Journal: BMJ (Clinical research ed.)

Authors: Katrina Wilcox HagbergHozefa A DivanRebecca PerssonJ Curtis NickelSusan S Jick

NLM Citation: Hagberg KW, Divan HA, Persson R, Nickel JC, Jick SS. Risk of erectile dysfunction associated with use of 5-α reductase inhibitors for benign prostatic hyperplasia or alopecia: population based studies using the Clinical Practice Research Datalink. BMJ. 2016 Sep 22;354:i4823. doi: 10.1136/bmj.i4823. PMID: 27659058.

Abstract

Objective: To estimate the risk of erectile dysfunction in men who used 5-α reductase inhibitors to treat benign prostatic hyperplasia or alopecia.

Design: Cohort studies with nested case-control analyses.

Setting: UK Clinical Practice Research Datalink.

Population: Two populations of men free of risk factors for erectile dysfunction and other sexual dysfunction or its treatment: men aged 40 or more with benign prostatic hyperplasia who received a prescription for a 5-α reductase inhibitor (finasteride or dutasteride) or α blocker, or both, and men aged 18-59 with alopecia.

Exposures: In the benign prostatic hyperplasia study, exposures were classified as 5-α reductase inhibitors only, 5-α reductase inhibitors+α blockers, or α blockers only. In the alopecia study, exposures were finasteride 1 mg or no treatment.

Main outcome measures: Cases were men with a diagnosis of erectile dysfunction or treatment (procedure or prescription for a phosphodiesterase type 5 inhibitor) during follow-up. We calculated incidence rates and adjusted incidence rate ratios with 95% confidence intervals. We also conducted nested case-control analyses to control for major confounders, and calculated adjusted odds ratios with 95% confidence intervals.
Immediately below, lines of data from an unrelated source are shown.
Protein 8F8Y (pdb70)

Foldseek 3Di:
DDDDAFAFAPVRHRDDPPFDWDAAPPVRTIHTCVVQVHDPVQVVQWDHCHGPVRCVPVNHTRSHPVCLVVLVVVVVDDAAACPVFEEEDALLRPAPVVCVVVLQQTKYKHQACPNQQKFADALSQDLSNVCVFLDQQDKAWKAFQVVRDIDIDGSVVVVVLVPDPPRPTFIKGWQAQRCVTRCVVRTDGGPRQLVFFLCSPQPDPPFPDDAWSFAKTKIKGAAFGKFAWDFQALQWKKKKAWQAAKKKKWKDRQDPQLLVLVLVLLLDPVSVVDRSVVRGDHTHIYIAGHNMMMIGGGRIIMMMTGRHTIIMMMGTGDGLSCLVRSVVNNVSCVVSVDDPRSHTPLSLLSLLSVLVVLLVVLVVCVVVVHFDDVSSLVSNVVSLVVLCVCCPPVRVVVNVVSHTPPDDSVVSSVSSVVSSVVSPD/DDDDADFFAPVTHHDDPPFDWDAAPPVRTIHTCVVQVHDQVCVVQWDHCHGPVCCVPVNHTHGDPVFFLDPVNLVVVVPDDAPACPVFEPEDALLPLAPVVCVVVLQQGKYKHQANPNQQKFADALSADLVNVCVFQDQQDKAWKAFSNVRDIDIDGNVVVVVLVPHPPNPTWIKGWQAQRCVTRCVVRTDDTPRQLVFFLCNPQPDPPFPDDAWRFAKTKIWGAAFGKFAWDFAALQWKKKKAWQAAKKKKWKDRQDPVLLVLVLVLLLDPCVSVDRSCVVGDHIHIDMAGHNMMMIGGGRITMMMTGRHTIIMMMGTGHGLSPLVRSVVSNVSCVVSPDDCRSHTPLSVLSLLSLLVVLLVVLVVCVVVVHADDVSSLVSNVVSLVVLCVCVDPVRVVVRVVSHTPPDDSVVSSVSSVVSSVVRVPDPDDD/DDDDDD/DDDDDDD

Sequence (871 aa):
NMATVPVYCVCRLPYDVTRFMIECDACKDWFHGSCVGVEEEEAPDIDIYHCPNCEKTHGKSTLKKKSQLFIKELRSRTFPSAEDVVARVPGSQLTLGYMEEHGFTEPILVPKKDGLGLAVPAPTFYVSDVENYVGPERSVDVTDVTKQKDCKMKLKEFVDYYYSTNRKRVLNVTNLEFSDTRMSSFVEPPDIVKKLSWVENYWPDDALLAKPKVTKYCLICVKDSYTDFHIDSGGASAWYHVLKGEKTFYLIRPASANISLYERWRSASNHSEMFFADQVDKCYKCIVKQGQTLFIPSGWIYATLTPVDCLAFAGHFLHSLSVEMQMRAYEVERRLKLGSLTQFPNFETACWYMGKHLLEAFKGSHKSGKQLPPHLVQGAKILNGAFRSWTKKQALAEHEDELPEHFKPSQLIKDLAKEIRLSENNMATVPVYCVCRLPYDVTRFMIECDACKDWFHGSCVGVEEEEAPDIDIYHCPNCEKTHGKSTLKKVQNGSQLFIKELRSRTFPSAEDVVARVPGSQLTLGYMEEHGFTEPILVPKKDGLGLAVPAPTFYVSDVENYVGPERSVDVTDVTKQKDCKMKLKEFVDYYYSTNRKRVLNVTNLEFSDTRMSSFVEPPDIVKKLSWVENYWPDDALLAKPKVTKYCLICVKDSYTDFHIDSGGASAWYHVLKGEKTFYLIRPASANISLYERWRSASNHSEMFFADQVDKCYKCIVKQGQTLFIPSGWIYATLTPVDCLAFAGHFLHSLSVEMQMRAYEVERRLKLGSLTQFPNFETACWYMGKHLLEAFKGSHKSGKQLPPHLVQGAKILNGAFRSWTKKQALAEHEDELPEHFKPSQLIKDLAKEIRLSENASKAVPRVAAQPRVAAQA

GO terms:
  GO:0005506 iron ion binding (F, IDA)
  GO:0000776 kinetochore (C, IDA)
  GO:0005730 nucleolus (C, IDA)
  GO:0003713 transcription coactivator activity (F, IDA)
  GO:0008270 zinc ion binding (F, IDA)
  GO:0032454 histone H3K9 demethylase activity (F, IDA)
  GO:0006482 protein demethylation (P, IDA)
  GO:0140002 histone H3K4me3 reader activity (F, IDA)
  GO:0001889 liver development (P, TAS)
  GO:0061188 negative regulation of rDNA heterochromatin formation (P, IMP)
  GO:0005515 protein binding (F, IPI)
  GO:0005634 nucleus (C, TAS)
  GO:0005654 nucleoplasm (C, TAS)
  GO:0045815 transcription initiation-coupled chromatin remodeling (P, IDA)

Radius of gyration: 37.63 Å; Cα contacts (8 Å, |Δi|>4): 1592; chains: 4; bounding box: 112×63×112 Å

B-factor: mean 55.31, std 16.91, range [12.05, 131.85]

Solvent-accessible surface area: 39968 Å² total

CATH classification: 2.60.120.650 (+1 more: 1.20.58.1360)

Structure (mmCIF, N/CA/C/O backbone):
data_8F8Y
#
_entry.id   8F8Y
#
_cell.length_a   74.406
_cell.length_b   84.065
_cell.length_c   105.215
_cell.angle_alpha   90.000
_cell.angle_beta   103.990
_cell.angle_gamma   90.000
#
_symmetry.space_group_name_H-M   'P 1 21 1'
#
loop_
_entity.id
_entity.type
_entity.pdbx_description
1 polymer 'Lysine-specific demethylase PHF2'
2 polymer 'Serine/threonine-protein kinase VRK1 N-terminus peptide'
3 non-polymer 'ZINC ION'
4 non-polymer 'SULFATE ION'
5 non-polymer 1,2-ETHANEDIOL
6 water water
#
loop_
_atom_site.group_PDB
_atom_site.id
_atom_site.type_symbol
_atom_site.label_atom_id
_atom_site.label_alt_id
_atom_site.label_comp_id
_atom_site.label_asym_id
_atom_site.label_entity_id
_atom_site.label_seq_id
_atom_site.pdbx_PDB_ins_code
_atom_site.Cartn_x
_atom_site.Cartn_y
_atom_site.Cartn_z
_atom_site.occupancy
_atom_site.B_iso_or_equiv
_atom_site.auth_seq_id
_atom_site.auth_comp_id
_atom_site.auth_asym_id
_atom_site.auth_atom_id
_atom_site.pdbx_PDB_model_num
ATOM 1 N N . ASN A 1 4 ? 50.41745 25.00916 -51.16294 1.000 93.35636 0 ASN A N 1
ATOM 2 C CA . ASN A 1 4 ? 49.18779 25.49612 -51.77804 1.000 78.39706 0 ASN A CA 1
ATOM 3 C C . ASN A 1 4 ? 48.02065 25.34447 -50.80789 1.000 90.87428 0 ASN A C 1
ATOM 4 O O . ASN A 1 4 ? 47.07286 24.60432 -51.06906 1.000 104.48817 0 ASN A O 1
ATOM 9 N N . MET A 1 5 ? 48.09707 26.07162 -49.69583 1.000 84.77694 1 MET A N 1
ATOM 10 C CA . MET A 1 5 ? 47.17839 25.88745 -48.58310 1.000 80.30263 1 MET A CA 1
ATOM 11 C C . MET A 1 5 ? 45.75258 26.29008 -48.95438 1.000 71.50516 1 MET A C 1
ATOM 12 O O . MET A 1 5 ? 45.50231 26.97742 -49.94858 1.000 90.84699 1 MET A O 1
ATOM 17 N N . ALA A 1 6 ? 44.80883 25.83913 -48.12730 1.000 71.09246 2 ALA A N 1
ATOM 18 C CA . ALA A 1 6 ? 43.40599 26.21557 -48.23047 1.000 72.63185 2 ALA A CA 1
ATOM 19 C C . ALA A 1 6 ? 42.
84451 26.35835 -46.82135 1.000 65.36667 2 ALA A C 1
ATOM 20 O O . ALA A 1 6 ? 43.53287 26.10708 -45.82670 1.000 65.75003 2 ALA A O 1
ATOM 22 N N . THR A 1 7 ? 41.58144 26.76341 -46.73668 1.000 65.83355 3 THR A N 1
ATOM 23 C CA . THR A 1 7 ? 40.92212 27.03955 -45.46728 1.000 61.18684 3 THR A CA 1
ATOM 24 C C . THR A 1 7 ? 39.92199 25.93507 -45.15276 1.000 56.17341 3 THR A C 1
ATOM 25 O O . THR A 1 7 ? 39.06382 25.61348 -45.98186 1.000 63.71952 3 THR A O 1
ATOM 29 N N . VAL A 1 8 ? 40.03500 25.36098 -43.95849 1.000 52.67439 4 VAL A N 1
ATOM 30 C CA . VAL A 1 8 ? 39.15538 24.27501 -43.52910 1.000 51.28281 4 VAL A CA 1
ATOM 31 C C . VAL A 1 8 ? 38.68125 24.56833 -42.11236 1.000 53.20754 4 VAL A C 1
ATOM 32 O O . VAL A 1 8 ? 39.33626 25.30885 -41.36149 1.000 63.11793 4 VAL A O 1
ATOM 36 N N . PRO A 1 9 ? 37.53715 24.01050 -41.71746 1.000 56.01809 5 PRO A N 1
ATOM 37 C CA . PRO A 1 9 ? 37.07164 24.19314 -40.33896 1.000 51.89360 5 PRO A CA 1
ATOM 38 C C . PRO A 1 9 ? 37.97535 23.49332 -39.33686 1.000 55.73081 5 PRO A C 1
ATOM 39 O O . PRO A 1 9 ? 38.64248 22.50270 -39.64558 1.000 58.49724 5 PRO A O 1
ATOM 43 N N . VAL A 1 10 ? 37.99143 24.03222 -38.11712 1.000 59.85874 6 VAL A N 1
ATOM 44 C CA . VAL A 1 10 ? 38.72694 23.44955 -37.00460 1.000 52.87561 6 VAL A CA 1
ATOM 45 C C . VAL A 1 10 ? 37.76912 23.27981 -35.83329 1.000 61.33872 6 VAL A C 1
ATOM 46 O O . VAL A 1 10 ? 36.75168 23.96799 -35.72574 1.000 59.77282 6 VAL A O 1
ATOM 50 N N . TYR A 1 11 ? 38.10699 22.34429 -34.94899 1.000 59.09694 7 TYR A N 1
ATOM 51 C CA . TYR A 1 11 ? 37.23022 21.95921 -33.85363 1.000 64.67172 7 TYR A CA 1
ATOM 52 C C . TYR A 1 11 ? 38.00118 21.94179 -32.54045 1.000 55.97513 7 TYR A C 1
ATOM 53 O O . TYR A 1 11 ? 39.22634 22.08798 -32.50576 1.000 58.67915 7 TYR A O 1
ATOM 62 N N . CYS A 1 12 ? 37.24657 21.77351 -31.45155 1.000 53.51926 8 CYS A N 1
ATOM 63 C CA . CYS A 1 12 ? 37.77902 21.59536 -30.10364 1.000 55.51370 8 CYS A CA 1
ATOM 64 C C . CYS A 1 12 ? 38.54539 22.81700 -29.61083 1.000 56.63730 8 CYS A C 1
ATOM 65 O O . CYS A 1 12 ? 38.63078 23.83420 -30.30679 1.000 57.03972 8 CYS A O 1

Results: In the population with benign prostatic hyperplasia (n=71 849), the risk of erectile dysfunction was not increased with use of 5-α reductase inhibitors only (incidence rate ratio 0.92, 95% confidence interval 0.85 to 0.99; odds ratio 0.94, 95% confidence interval 0.85 to 1.03) or 5-α reductase inhibitors+α blocker (1.09, 0.99 to 1.21, 0.92; 0.80 to 1.06) compared with α blockers only, and remained null regardless of number of prescriptions or timing of use. The risk of erectile dysfunction increased with longer duration of benign prostatic hyperplasia, regardless of exposure. For the alopecia population (n=12 346), the risk of erectile dysfunction was not increased for users of finasteride 1 mg compared with unexposed men with alopecia (1.03, 0.73 to 1.44; 0.95, 0.64 to 1.41).

Conclusion: 5-α reductase inhibitors do not seem to significantly increase the risk of incident erectile dysfunction, regardless of indication for use. Risk of erectile dysfunction increased with longer duration of benign prostatic hyperplasia.